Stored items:
= Beginning of Section =

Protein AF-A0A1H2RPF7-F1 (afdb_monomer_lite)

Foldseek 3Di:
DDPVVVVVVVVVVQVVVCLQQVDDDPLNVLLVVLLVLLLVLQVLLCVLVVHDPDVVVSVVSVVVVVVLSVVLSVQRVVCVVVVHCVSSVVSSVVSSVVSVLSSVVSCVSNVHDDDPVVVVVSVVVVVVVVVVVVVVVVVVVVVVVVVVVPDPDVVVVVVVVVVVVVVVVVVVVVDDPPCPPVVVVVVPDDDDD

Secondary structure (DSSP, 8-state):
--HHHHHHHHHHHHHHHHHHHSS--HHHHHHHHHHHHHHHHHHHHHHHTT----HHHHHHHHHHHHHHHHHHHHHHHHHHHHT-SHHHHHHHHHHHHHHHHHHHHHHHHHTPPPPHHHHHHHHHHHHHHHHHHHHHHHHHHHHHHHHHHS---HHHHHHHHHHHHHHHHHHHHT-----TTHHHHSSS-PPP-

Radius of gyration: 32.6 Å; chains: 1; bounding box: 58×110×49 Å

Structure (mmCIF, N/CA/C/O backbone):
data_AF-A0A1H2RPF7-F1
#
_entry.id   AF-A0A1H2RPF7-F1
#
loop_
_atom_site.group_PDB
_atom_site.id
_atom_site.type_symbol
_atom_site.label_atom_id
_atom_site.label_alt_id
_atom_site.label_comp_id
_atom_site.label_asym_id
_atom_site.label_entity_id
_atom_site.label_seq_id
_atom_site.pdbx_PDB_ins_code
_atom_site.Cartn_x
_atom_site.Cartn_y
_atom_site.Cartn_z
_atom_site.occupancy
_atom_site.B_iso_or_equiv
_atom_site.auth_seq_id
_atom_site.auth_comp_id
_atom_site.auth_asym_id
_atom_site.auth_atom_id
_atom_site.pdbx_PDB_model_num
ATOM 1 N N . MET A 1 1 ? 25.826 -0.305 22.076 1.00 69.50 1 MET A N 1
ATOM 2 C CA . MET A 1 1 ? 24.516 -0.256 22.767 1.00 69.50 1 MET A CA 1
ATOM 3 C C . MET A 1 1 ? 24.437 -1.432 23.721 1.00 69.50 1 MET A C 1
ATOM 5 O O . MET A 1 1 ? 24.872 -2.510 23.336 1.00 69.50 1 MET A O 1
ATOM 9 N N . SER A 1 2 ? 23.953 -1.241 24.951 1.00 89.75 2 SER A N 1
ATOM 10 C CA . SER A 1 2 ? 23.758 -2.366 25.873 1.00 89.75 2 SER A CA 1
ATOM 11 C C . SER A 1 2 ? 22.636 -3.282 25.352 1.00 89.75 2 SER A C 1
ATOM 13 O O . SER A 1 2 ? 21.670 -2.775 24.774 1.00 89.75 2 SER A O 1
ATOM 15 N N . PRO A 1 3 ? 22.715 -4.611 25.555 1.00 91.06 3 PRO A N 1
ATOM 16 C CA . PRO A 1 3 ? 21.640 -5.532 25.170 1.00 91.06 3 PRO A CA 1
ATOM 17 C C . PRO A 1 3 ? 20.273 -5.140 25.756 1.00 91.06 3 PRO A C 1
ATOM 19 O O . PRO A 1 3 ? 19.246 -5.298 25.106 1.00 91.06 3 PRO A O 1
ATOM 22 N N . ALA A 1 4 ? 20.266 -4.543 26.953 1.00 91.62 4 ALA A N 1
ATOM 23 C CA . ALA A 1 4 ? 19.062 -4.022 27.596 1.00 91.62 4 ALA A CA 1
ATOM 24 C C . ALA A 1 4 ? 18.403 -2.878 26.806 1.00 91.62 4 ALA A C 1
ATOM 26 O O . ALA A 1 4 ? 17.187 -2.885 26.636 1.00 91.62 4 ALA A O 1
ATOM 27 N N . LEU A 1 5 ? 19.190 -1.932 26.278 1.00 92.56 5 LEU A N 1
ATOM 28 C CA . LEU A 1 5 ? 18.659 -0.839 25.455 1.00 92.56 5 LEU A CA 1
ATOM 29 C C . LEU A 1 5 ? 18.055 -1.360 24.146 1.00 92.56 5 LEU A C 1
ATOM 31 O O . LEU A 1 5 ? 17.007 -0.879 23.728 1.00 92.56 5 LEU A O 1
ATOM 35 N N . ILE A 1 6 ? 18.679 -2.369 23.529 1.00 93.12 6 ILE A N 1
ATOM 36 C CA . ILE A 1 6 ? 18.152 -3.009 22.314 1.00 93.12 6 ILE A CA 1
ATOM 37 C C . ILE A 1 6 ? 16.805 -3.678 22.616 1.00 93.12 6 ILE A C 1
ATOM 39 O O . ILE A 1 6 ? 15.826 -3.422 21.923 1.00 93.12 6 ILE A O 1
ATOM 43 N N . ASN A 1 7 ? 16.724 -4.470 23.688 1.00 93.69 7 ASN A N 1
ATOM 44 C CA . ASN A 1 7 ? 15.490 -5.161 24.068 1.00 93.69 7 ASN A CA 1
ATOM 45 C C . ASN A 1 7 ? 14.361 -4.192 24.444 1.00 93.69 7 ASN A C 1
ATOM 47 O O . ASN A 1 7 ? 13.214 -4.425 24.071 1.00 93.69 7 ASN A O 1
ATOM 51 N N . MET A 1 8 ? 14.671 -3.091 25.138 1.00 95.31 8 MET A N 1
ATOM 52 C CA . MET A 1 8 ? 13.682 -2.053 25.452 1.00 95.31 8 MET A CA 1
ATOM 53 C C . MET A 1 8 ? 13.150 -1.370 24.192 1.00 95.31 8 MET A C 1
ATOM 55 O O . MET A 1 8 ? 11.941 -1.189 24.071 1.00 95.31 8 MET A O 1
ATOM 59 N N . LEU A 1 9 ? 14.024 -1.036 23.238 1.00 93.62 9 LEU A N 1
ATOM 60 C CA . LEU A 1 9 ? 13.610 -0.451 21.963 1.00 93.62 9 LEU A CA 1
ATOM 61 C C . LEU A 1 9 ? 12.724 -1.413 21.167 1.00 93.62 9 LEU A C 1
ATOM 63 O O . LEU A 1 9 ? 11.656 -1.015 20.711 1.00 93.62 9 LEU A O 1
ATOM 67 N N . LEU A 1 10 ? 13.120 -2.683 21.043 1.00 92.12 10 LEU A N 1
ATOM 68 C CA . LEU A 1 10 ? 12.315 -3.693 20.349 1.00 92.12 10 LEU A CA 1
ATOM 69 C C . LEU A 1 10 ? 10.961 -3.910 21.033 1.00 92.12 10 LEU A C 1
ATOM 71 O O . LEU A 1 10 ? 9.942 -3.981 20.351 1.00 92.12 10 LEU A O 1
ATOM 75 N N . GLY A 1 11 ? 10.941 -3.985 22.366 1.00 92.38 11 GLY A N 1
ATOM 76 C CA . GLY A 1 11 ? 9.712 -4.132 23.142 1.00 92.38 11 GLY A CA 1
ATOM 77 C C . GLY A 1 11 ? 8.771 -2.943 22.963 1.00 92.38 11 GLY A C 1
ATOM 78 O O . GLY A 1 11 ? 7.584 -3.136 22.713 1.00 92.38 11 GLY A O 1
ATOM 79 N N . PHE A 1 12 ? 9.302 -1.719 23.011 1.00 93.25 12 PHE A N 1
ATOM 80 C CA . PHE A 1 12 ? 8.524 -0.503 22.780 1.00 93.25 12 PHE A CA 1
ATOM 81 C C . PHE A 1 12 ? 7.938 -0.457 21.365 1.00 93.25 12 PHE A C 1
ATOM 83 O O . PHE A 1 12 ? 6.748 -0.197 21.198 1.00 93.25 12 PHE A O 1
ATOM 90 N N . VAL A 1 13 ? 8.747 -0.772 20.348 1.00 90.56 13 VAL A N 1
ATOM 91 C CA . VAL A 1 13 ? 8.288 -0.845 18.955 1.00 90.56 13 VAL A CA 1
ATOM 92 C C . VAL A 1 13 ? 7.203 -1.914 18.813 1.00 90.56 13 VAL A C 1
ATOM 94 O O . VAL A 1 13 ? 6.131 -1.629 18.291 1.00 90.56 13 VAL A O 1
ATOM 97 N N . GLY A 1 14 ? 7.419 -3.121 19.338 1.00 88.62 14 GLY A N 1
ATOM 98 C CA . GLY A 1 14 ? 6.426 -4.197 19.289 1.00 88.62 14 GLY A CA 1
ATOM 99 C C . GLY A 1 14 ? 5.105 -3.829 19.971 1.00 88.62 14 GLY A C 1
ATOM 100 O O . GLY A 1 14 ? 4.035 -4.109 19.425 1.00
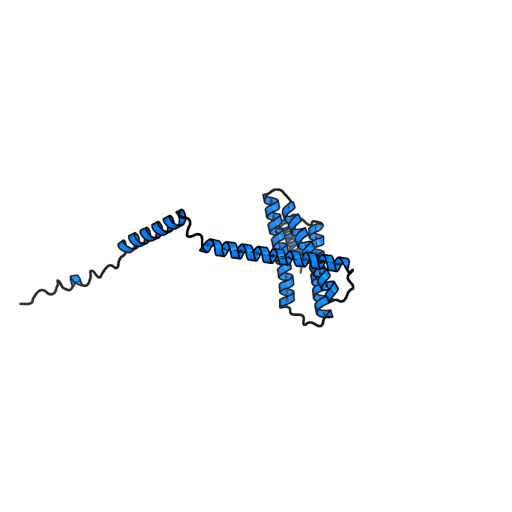 88.62 14 GLY A O 1
ATOM 101 N N . ALA A 1 15 ? 5.169 -3.153 21.121 1.00 91.12 15 ALA A N 1
ATOM 102 C CA . ALA A 1 15 ? 3.993 -2.655 21.828 1.00 91.12 15 ALA A CA 1
ATOM 103 C C . ALA A 1 15 ? 3.246 -1.593 21.009 1.00 91.12 15 ALA A C 1
ATOM 105 O O . ALA A 1 15 ? 2.031 -1.690 20.854 1.00 91.12 15 ALA A O 1
ATOM 106 N N . PHE A 1 16 ? 3.968 -0.634 20.422 1.00 90.31 16 PHE A N 1
ATOM 107 C CA . PHE A 1 16 ? 3.384 0.384 19.550 1.00 90.31 16 PHE A CA 1
ATOM 108 C C . PHE A 1 16 ? 2.678 -0.233 18.337 1.00 90.31 16 PHE A C 1
ATOM 110 O O . PHE A 1 16 ? 1.534 0.109 18.057 1.00 90.31 16 PHE A O 1
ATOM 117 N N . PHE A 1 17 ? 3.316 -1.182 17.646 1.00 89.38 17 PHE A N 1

= End of Section =

▸ EXERCISE REQUIREMENTS
An exact copy is needed. It runs from the line above containing "ATOM 75 N N" down to the line containing "88.62 14 GLY A O 1", both included, with no pictures.

▸ EXPECTED OUTPUT
ATOM 75 N N . GLY A 1 11 ? 10.941 -3.985 22.366 1.00 92.38 11 GLY A N 1
ATOM 76 C CA . GLY A 1 11 ? 9.712 -4.132 23.142 1.00 92.38 11 GLY A CA 1
ATOM 77 C C . GLY A 1 11 ? 8.771 -2.943 22.963 1.00 92.38 11 GLY A C 1
ATOM 78 O O . GLY A 1 11 ? 7.584 -3.136 22.713 1.00 92.38 11 GLY A O 1
ATOM 79 N N . PHE A 1 12 ? 9.302 -1.719 23.011 1.00 93.25 12 PHE A N 1
ATOM 80 C CA . PHE A 1 12 ? 8.524 -0.503 22.780 1.00 93.25 12 PHE A CA 1
ATOM 81 C C . PHE A 1 12 ? 7.938 -0.457 21.365 1.00 93.25 12 PHE A C 1
ATOM 83 O O . PHE A 1 12 ? 6.748 -0.197 21.198 1.00 93.25 12 PHE A O 1
ATOM 90 N N . VAL A 1 13 ? 8.747 -0.772 20.348 1.00 90.56 13 VAL A N 1
ATOM 91 C CA . VAL A 1 13 ? 8.288 -0.845 18.955 1.00 90.56 13 VAL A CA 1
ATOM 92 C C . VAL A 1 13 ? 7.203 -1.914 18.813 1.00 90.56 13 VAL A C 1
ATOM 94 O O . VAL A 1 13 ? 6.131 -1.629 18.291 1.00 90.56 13 VAL A O 1
ATOM 97 N N . GLY A 1 14 ? 7.419 -3.121 19.338 1.00 88.62 14 GLY A N 1
ATOM 98 C CA . GLY A 1 14 ? 6.426 -4.197 19.289 1.00 88.62 14 GLY A CA 1
ATOM 99 C C . GLY A 1 14 ? 5.105 -3.829 19.971 1.00 88.62 14 GLY A C 1
ATOM 100 O O . GLY A 1 14 ? 4.035 -4.109 19.425 1.00
 88.62 14 GLY A O 1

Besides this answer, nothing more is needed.